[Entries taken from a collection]
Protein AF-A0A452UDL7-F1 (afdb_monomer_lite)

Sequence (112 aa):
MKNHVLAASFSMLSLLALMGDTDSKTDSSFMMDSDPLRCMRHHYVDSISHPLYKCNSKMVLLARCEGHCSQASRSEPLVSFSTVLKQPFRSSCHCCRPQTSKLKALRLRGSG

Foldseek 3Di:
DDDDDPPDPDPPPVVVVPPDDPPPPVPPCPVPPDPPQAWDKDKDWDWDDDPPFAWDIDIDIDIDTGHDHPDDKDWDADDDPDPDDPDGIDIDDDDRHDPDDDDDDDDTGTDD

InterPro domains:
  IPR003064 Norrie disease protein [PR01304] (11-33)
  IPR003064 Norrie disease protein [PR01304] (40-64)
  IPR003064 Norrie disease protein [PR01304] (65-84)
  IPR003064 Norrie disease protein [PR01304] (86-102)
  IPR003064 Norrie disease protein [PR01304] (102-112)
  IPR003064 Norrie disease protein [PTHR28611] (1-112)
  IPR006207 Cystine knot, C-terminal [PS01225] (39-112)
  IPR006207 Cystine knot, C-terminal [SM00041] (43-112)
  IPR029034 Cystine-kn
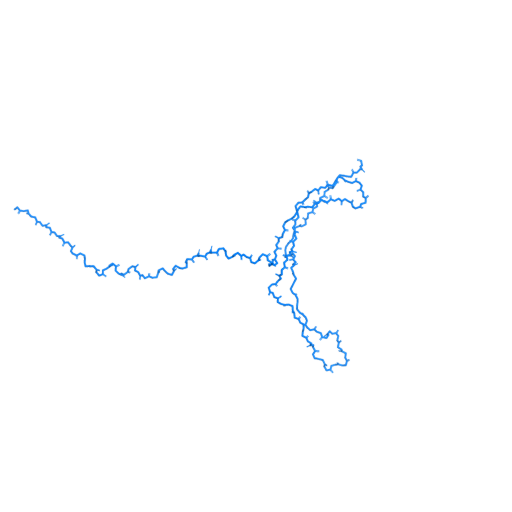ot cytokine [G3DSA:2.10.90.10] (22-112)

Organism: Ursus maritimus (NCBI:txid29073)

Structure (mmCIF, N/CA/C/O backbone):
data_AF-A0A452UDL7-F1
#
_entry.id   AF-A0A452UDL7-F1
#
loop_
_atom_site.group_PDB
_atom_site.id
_atom_site.type_symbol
_atom_site.label_atom_id
_atom_site.label_alt_id
_atom_site.label_comp_id
_atom_site.label_asym_id
_atom_site.label_entity_id
_atom_site.label_seq_id
_atom_site.pdbx_PDB_ins_code
_atom_site.Cartn_x
_atom_site.Cartn_y
_atom_site.Cartn_z
_atom_site.occupancy
_atom_site.B_iso_or_equiv
_atom_site.auth_seq_id
_atom_site.auth_comp_id
_atom_site.auth_asym_id
_atom_site.auth_atom_id
_atom_site.pdbx_PDB_model_num
ATOM 1 N N . MET A 1 1 ? 17.452 85.688 37.592 1.00 38.22 1 MET A N 1
ATOM 2 C CA . MET A 1 1 ? 18.397 84.621 37.188 1.00 38.22 1 MET A CA 1
ATOM 3 C C . MET A 1 1 ? 17.792 83.302 37.647 1.00 38.22 1 MET A C 1
ATOM 5 O O . MET A 1 1 ? 17.627 83.114 38.837 1.00 38.22 1 MET A O 1
ATOM 9 N N . LYS A 1 2 ? 17.093 82.628 36.729 1.00 38.44 2 LYS A N 1
ATOM 10 C CA . LYS A 1 2 ? 17.460 81.302 36.196 1.00 38.44 2 LYS A CA 1
ATOM 11 C C . LYS A 1 2 ? 17.303 80.181 37.238 1.00 38.44 2 LYS A C 1
ATOM 13 O O . LYS A 1 2 ? 18.157 80.030 38.101 1.00 38.44 2 LYS A O 1
ATOM 18 N N . ASN A 1 3 ? 16.206 79.421 37.125 1.00 38.09 3 ASN A N 1
ATOM 19 C CA . ASN A 1 3 ? 16.194 77.968 36.866 1.00 38.09 3 ASN A CA 1
ATOM 20 C C . ASN A 1 3 ? 14.825 77.368 37.253 1.00 38.09 3 ASN A C 1
ATOM 22 O O . ASN A 1 3 ? 14.585 77.051 38.412 1.00 38.09 3 ASN A O 1
ATOM 26 N N . HIS A 1 4 ? 13.932 77.181 36.273 1.00 42.09 4 HIS A N 1
ATOM 27 C CA . HIS A 1 4 ? 12.773 76.296 36.422 1.00 42.09 4 HIS A CA 1
ATOM 28 C C . HIS A 1 4 ? 13.202 74.883 36.029 1.00 42.09 4 HIS A C 1
ATOM 30 O O . HIS A 1 4 ? 13.285 74.559 34.847 1.00 42.09 4 HIS A O 1
ATOM 36 N N . VAL A 1 5 ? 13.503 74.057 37.027 1.00 43.28 5 VAL A N 1
ATOM 37 C CA . VAL A 1 5 ? 13.671 72.612 36.858 1.00 43.28 5 VAL A CA 1
ATOM 38 C C . VAL A 1 5 ? 12.354 71.969 37.279 1.00 43.28 5 VAL A C 1
ATOM 40 O O . VAL A 1 5 ? 12.105 71.758 38.461 1.00 43.28 5 VAL A O 1
ATOM 43 N N . LEU A 1 6 ? 11.477 71.702 36.311 1.00 47.50 6 LEU A N 1
ATOM 44 C CA . LEU A 1 6 ? 10.331 70.815 36.507 1.00 47.50 6 LEU A CA 1
ATOM 45 C C . LEU A 1 6 ? 10.842 69.375 36.398 1.00 47.50 6 LEU A C 1
ATOM 47 O O . LEU A 1 6 ? 10.845 68.780 35.324 1.00 47.50 6 LEU A O 1
ATOM 51 N N . ALA A 1 7 ? 11.330 68.833 37.512 1.00 48.12 7 ALA A N 1
ATOM 52 C CA . ALA A 1 7 ? 11.570 67.403 37.642 1.00 48.12 7 ALA A CA 1
ATOM 53 C C . ALA A 1 7 ? 10.212 66.721 37.862 1.00 48.12 7 ALA A C 1
ATOM 55 O O . ALA A 1 7 ? 9.678 66.717 38.969 1.00 48.12 7 ALA A O 1
ATOM 56 N N . ALA A 1 8 ? 9.618 66.200 36.788 1
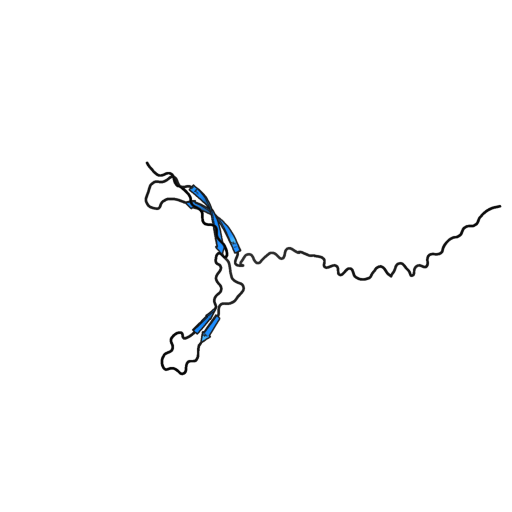.00 52.31 8 ALA A N 1
ATOM 57 C CA . ALA A 1 8 ? 8.437 65.354 36.876 1.00 52.31 8 ALA A CA 1
ATOM 58 C C . ALA A 1 8 ? 8.828 64.030 37.550 1.00 52.31 8 ALA A C 1
ATOM 60 O O . ALA A 1 8 ? 9.554 63.212 36.984 1.00 52.31 8 ALA A O 1
ATOM 61 N N . SER A 1 9 ? 8.367 63.835 38.782 1.00 49.28 9 SER A N 1
ATOM 62 C CA . SER A 1 9 ? 8.425 62.566 39.497 1.00 49.28 9 SER A CA 1
ATOM 63 C C . SER A 1 9 ? 7.408 61.599 38.886 1.00 49.28 9 SER A C 1
ATOM 65 O O . SER A 1 9 ? 6.223 61.616 39.215 1.00 49.28 9 SER A O 1
ATOM 67 N N . PHE A 1 10 ? 7.855 60.738 37.972 1.00 49.72 10 PHE A N 1
ATOM 68 C CA . PHE A 1 10 ? 7.033 59.621 37.518 1.00 49.72 10 PHE A CA 1
ATOM 69 C C . PHE A 1 10 ? 6.963 58.576 38.635 1.00 49.72 10 PHE A C 1
ATOM 71 O O . PHE A 1 10 ? 7.944 57.914 38.968 1.00 49.72 10 PHE A O 1
ATOM 78 N N . SER A 1 11 ? 5.786 58.494 39.253 1.00 47.44 11 SER A N 1
ATOM 79 C CA . SER A 1 11 ? 5.418 57.499 40.255 1.00 47.44 11 SER A CA 1
ATOM 80 C C . SER A 1 11 ? 5.682 56.082 39.731 1.00 47.44 11 SER A C 1
ATOM 82 O O . SER A 1 11 ? 5.148 55.681 38.697 1.00 47.44 11 SER A O 1
ATOM 84 N N . MET A 1 12 ? 6.482 55.311 40.471 1.00 53.69 12 MET A N 1
ATOM 85 C CA . MET A 1 12 ? 6.884 53.927 40.167 1.00 53.69 12 MET A CA 1
ATOM 86 C C . MET A 1 12 ? 5.731 52.903 40.231 1.00 53.69 12 MET A C 1
ATOM 88 O O . MET A 1 12 ? 5.974 51.700 40.222 1.00 53.69 12 MET A O 1
ATOM 92 N N . LEU A 1 13 ? 4.472 53.348 40.268 1.00 51.12 13 LEU A N 1
ATOM 93 C CA . LEU A 1 13 ? 3.293 52.477 40.231 1.00 51.12 13 LEU A CA 1
ATOM 94 C C . LEU A 1 13 ? 2.800 52.154 38.810 1.00 51.12 13 LEU A C 1
ATOM 96 O O . LEU A 1 13 ? 1.997 51.240 38.653 1.0
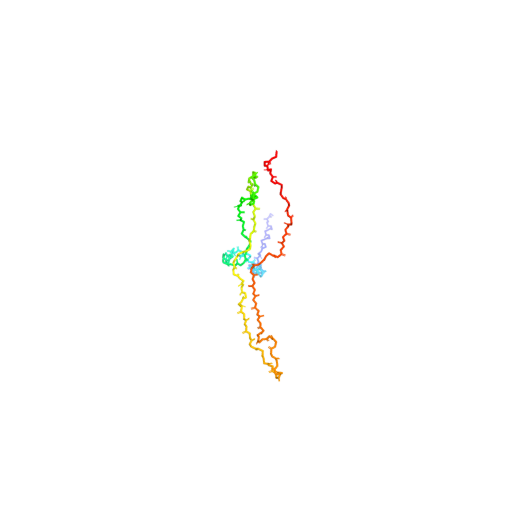0 51.12 13 LEU A O 1
ATOM 100 N N . SER A 1 14 ? 3.295 52.834 37.770 1.00 49.47 14 SER A N 1
ATOM 101 C CA . SER A 1 14 ? 2.852 52.590 36.383 1.00 49.47 14 SER A CA 1
ATOM 102 C C . SER A 1 14 ? 3.675 51.543 35.621 1.00 49.47 14 SER A C 1
ATOM 104 O O . SER A 1 14 ? 3.311 51.198 34.500 1.00 49.47 14 SER A O 1
ATOM 106 N N . LEU A 1 15 ? 4.760 51.006 36.198 1.00 46.44 15 LEU A N 1
ATOM 107 C CA . LEU A 1 15 ? 5.572 49.968 35.539 1.00 46.44 15 LEU A CA 1
ATOM 108 C C . LEU A 1 15 ? 5.076 48.530 35.776 1.00 46.44 15 LEU A C 1
ATOM 110 O O . LEU A 1 15 ? 5.545 47.616 35.107 1.00 46.44 15 LEU A O 1
ATOM 114 N N . LEU A 1 16 ? 4.118 48.315 36.683 1.00 48.84 16 LEU A N 1
ATOM 115 C CA . LEU A 1 16 ? 3.565 46.982 36.969 1.00 48.84 16 LEU A CA 1
ATOM 116 C C . LEU A 1 16 ? 2.322 46.632 36.131 1.00 48.84 16 LEU A C 1
ATOM 118 O O . LEU A 1 16 ? 1.834 45.511 36.210 1.00 48.84 16 LEU A O 1
ATOM 122 N N . ALA A 1 17 ? 1.830 47.547 35.289 1.00 48.41 17 ALA A N 1
ATOM 123 C CA . ALA A 1 17 ? 0.625 47.339 34.477 1.00 48.41 17 ALA A CA 1
ATOM 124 C C . ALA A 1 17 ? 0.885 46.763 33.067 1.00 48.41 17 ALA A C 1
ATOM 126 O O . ALA A 1 17 ? -0.044 46.661 32.273 1.00 48.41 17 ALA A O 1
ATOM 127 N N . LEU A 1 18 ? 2.125 46.371 32.742 1.00 48.56 18 LEU A N 1
ATOM 128 C CA . LEU A 1 18 ? 2.467 45.693 31.477 1.00 48.56 18 LEU A CA 1
ATOM 129 C C . LEU A 1 18 ? 2.911 44.233 31.667 1.00 48.56 18 LEU A C 1
ATOM 131 O O . LEU A 1 18 ? 3.472 43.630 30.757 1.00 48.56 18 LEU A O 1
ATOM 135 N N . MET A 1 19 ? 2.628 43.642 32.830 1.00 51.47 19 MET A N 1
ATOM 136 C CA . MET A 1 19 ? 2.706 42.194 33.045 1.00 51.47 19 MET A CA 1
ATOM 137 C C . MET A 1 19 ? 1.288 41.621 33.103 1.00 51.47 19 MET A C 1
ATOM 139 O O . MET A 1 19 ? 0.827 41.168 34.144 1.00 51.47 19 MET A O 1
ATOM 143 N N . GLY A 1 20 ? 0.571 41.723 31.986 1.00 43.78 20 GLY A N 1
ATOM 144 C CA . GLY A 1 20 ? -0.764 41.161 31.807 1.00 43.78 20 GLY A CA 1
ATOM 145 C C . GLY A 1 20 ? -0.835 40.466 30.456 1.00 43.78 20 GLY A C 1
ATOM 146 O O . GLY A 1 20 ? -0.819 41.131 29.426 1.00 43.78 20 GLY A O 1
ATOM 147 N N . ASP A 1 21 ? -0.865 39.137 30.501 1.00 46.88 21 ASP A N 1
ATOM 148 C CA . ASP A 1 21 ? -1.256 38.225 29.426 1.00 46.88 21 ASP A CA 1
ATOM 149 C C . ASP A 1 21 ? -0.541 38.383 28.079 1.00 46.88 21 ASP A C 1
ATOM 151 O O . ASP A 1 21 ? -1.130 38.686 27.042 1.00 46.88 21 ASP A O 1
ATOM 155 N N . THR A 1 22 ? 0.728 37.985 28.051 1.00 43.47 22 THR A N 1
ATOM 156 C CA . THR A 1 22 ? 1.098 37.029 27.010 1.00 43.47 22 THR A CA 1
ATOM 157 C C . THR A 1 22 ? 0.882 35.641 27.593 1.00 43.47 22 THR A C 1
ATOM 159 O O . THR A 1 22 ? 1.730 35.114 28.311 1.00 43.47 22 THR A O 1
ATOM 162 N N . ASP A 1 23 ? -0.262 35.030 27.271 1.00 42.97 23 ASP A N 1
ATOM 163 C CA . ASP A 1 23 ? -0.305 33.577 27.138 1.00 42.97 23 ASP A CA 1
ATOM 164 C C . ASP A 1 23 ? 0.706 33.270 26.037 1.00 42.97 23 ASP A C 1
ATOM 166 O O . ASP A 1 23 ? 0.410 33.290 24.837 1.00 42.97 23 ASP A O 1
ATOM 170 N N . SER A 1 24 ? 1.965 33.117 26.444 1.00 47.28 24 SER A N 1
ATOM 171 C CA . SER A 1 24 ? 2.957 32.442 25.653 1.00 47.28 24 SER A CA 1
ATOM 172 C C . SER A 1 24 ? 2.474 30.998 25.580 1.00 47.28 24 SER A C 1
ATOM 174 O O . SER A 1 24 ? 3.027 30.072 26.178 1.00 47.28 24 SER A O 1
ATOM 176 N N . LYS A 1 25 ? 1.518 30.787 24.668 1.00 43.91 25 LYS A N 1
ATOM 177 C CA . LYS A 1 25 ? 1.615 29.747 23.657 1.00 43.91 25 LYS A CA 1
ATOM 178 C C . LYS A 1 25 ? 2.964 29.945 22.975 1.00 43.91 25 LYS A C 1
ATOM 180 O O . LYS A 1 25 ? 3.106 30.420 21.855 1.00 43.91 25 LYS A O 1
ATOM 185 N N . THR A 1 26 ? 3.993 29.616 23.741 1.00 45.62 26 THR A N 1
ATOM 186 C CA . THR A 1 26 ? 5.231 29.087 23.264 1.00 45.62 26 THR A CA 1
ATOM 187 C C . THR A 1 26 ? 4.718 27.959 22.397 1.00 45.62 26 THR A C 1
ATOM 189 O O . THR A 1 26 ? 4.300 26.915 22.906 1.00 45.62 26 THR A O 1
ATOM 192 N N . ASP A 1 27 ? 4.666 28.213 21.089 1.00 43.66 27 ASP A N 1
ATOM 193 C CA . ASP A 1 27 ? 4.771 27.198 20.056 1.00 43.66 27 ASP A CA 1
ATOM 194 C C . ASP A 1 27 ? 6.129 26.537 20.276 1.00 43.66 27 ASP A C 1
ATOM 196 O O . ASP A 1 27 ? 7.058 26.576 19.474 1.00 43.66 27 ASP A O 1
ATOM 200 N N . SER A 1 28 ? 6.223 25.860 21.412 1.00 45.84 28 SER A N 1
ATOM 201 C CA . SER A 1 28 ? 7.032 24.706 21.615 1.00 45.84 28 SER A CA 1
ATOM 202 C C . SER A 1 28 ? 6.336 23.625 20.790 1.00 45.84 28 SER A C 1
ATOM 204 O O . SER A 1 28 ? 5.851 22.601 21.256 1.00 45.84 28 SER A O 1
ATOM 206 N N . SER A 1 29 ? 6.390 23.842 19.478 1.00 49.47 29 SER A N 1
ATOM 207 C CA . SER A 1 29 ? 6.771 22.816 18.535 1.00 49.47 29 SER A CA 1
ATOM 208 C C . SER A 1 29 ? 8.159 22.292 18.940 1.00 49.47 29 SER A C 1
ATOM 210 O O . SER A 1 29 ? 9.112 22.281 18.169 1.00 49.47 29 SER A O 1
ATOM 212 N N . PHE A 1 30 ? 8.279 21.793 20.180 1.00 46.22 30 PHE A N 1
ATOM 213 C CA . PHE A 1 30 ? 8.993 20.561 20.394 1.00 46.22 30 PHE A CA 1
ATOM 214 C C . PHE A 1 30 ? 8.417 19.657 19.326 1.00 46.22 30 PHE A C 1
ATOM 216 O O . PHE A 1 30 ? 7.233 19.319 19.361 1.00 46.22 30 PHE A O 1
ATOM 223 N N . MET A 1 31 ? 9.228 19.426 18.300 1.00 56.75 31 MET A N 1
ATOM 224 C CA . MET A 1 31 ? 9.006 18.417 17.291 1.00 56.75 31 MET A CA 1
ATOM 225 C C . MET A 1 31 ? 8.827 17.135 18.092 1.00 56.75 31 MET A C 1
ATOM 227 O O . MET A 1 31 ? 9.807 16.492 18.453 1.00 56.75 31 MET A O 1
ATOM 231 N N . MET A 1 32 ? 7.591 16.850 18.511 1.00 62.28 32 MET A N 1
ATOM 232 C CA . MET A 1 32 ? 7.245 15.578 19.103 1.00 62.28 32 MET A CA 1
ATOM 233 C C . MET A 1 32 ? 7.554 14.613 17.989 1.00 62.28 32 MET A C 1
ATOM 235 O O . MET A 1 32 ? 6.874 14.615 16.953 1.00 62.28 32 MET A O 1
ATOM 239 N N . ASP A 1 33 ? 8.677 13.920 18.167 1.00 72.19 33 ASP A N 1
ATOM 240 C CA . ASP A 1 33 ? 9.129 12.972 17.187 1.00 72.19 33 ASP A CA 1
ATOM 241 C C . ASP A 1 33 ? 7.978 12.004 17.000 1.00 72.19 33 ASP A C 1
ATOM 243 O O . ASP A 1 33 ? 7.388 11.441 17.926 1.00 72.19 33 ASP A O 1
ATOM 247 N N . SER A 1 34 ? 7.531 12.010 15.769 1.00 79.44 34 SER A N 1
ATOM 248 C CA . SER A 1 34 ? 6.364 11.294 15.353 1.00 79.44 34 SER A CA 1
ATOM 249 C C . SER A 1 34 ? 6.655 9.817 15.519 1.00 79.44 34 SER A C 1
ATOM 251 O O . SER A 1 34 ? 7.651 9.388 14.955 1.00 79.44 34 SER A O 1
ATOM 253 N N . ASP A 1 35 ? 5.803 9.056 16.222 1.00 90.31 35 ASP A N 1
ATOM 254 C CA . ASP A 1 35 ? 6.022 7.611 16.399 1.00 90.31 35 ASP A CA 1
ATOM 255 C C . ASP A 1 35 ? 6.445 6.977 15.058 1.00 90.31 35 ASP A C 1
ATOM 257 O O . ASP A 1 35 ? 5.634 6.961 14.119 1.00 90.31 35 ASP A O 1
ATOM 261 N N . PRO A 1 36 ? 7.702 6.502 14.932 1.00 92.56 36 PRO A N 1
ATOM 262 C CA . PRO A 1 36 ? 8.237 6.010 13.667 1.00 92.56 36 PRO A CA 1
ATOM 263 C C . PRO A 1 36 ? 7.511 4.746 13.200 1.00 92.56 36 PRO A C 1
ATOM 265 O O . PRO A 1 36 ? 7.601 4.377 12.028 1.00 92.56 36 PRO A O 1
ATOM 268 N N . LEU A 1 37 ? 6.774 4.088 14.100 1.00 95.12 37 LEU A N 1
ATOM 269 C CA . LEU A 1 37 ? 5.989 2.899 13.810 1.00 95.12 37 LEU A CA 1
ATOM 270 C C . LEU A 1 37 ? 4.583 3.214 13.306 1.00 95.12 37 LEU A C 1
ATOM 272 O O . LEU A 1 37 ? 3.879 2.275 12.923 1.00 95.12 37 LEU A O 1
ATOM 276 N N . ARG A 1 38 ? 4.147 4.479 13.284 1.00 96.31 38 ARG A N 1
ATOM 277 C CA . ARG A 1 38 ? 2.818 4.843 12.778 1.00 96.31 38 ARG A CA 1
ATOM 278 C C . ARG A 1 38 ? 2.711 4.595 11.276 1.00 96.31 38 ARG A C 1
ATOM 280 O O . ARG A 1 38 ? 3.688 4.694 10.539 1.00 96.31 38 ARG A O 1
ATOM 287 N N . CYS A 1 39 ? 1.495 4.350 10.798 1.00 97.81 39 CYS A N 1
ATOM 288 C CA . CYS A 1 39 ? 1.222 4.259 9.366 1.00 97.81 39 CYS A CA 1
ATOM 289 C C . CYS A 1 39 ? 1.692 5.522 8.624 1.00 97.81 39 CYS A C 1
ATOM 291 O O . CYS A 1 39 ? 1.146 6.612 8.817 1.00 97.81 39 CYS A O 1
ATOM 293 N N . MET A 1 40 ? 2.694 5.372 7.756 1.00 97.31 40 MET A N 1
ATOM 294 C CA . MET A 1 40 ? 3.270 6.476 6.993 1.00 97.31 40 MET A CA 1
ATOM 295 C C . MET A 1 40 ? 3.747 6.046 5.603 1.00 97.31 40 MET A C 1
ATOM 297 O O . MET A 1 40 ? 3.763 4.866 5.245 1.00 97.31 40 MET A O 1
ATOM 301 N N . ARG A 1 41 ? 4.100 7.040 4.781 1.00 98.19 41 ARG A N 1
ATOM 302 C CA . ARG A 1 41 ? 4.606 6.840 3.421 1.00 98.19 41 ARG A CA 1
ATOM 303 C C . ARG A 1 41 ? 6.126 6.695 3.437 1.00 98.19 41 ARG A C 1
ATOM 305 O O . ARG A 1 41 ? 6.825 7.647 3.773 1.00 98.19 41 ARG A O 1
ATOM 312 N N . HIS A 1 42 ? 6.615 5.552 2.972 1.00 97.62 42 HIS A N 1
ATOM 313 C CA . HIS A 1 42 ? 8.037 5.233 2.835 1.00 97.62 42 HIS A CA 1
ATOM 314 C C . HIS A 1 42 ? 8.447 5.266 1.366 1.00 97.62 42 HIS A C 1
ATOM 316 O O . HIS A 1 42 ? 7.774 4.667 0.524 1.00 97.62 42 HIS A O 1
ATOM 322 N N . HIS A 1 43 ? 9.541 5.959 1.052 1.00 98.38 43 HIS A N 1
ATOM 323 C CA . HIS A 1 43 ? 10.101 5.996 -0.299 1.00 98.38 43 HIS A CA 1
ATOM 324 C C . HIS A 1 43 ? 11.188 4.938 -0.450 1.00 98.38 43 HIS A C 1
ATOM 326 O O . HIS A 1 43 ? 11.993 4.740 0.455 1.00 98.38 43 HIS A O 1
ATOM 332 N N . TYR A 1 44 ? 11.219 4.280 -1.603 1.00 98.62 44 TYR A N 1
ATOM 333 C CA . TYR A 1 44 ? 12.251 3.307 -1.947 1.00 98.62 44 TYR A CA 1
ATOM 334 C C . TYR A 1 44 ? 12.509 3.335 -3.451 1.00 98.62 44 TYR A C 1
ATOM 336 O O . TYR A 1 44 ? 11.654 3.760 -4.230 1.00 98.62 44 TYR A O 1
ATOM 344 N N . VAL A 1 45 ? 13.704 2.919 -3.859 1.00 98.50 45 VAL A N 1
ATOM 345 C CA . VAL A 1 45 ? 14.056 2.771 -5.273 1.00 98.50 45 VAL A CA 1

--- What you need to do ---
Check each line of the data above, and please copy the ones in which the string "disease" occurs.

--- Expected output ---
  IPR003064 Norrie disease protein [PR01304] (11-33)
  IPR003064 Norrie disease protein [PR01304] (40-64)
  IPR003064 Norrie disease protein [PR01304] (65-84)
  IPR003064 Norrie disease protein [PR01304] (86-102)
  IPR003064 Norrie disease protein [PR01304] (102-112)
  IPR003064 Norrie disease protein [PTHR28611] (1-112)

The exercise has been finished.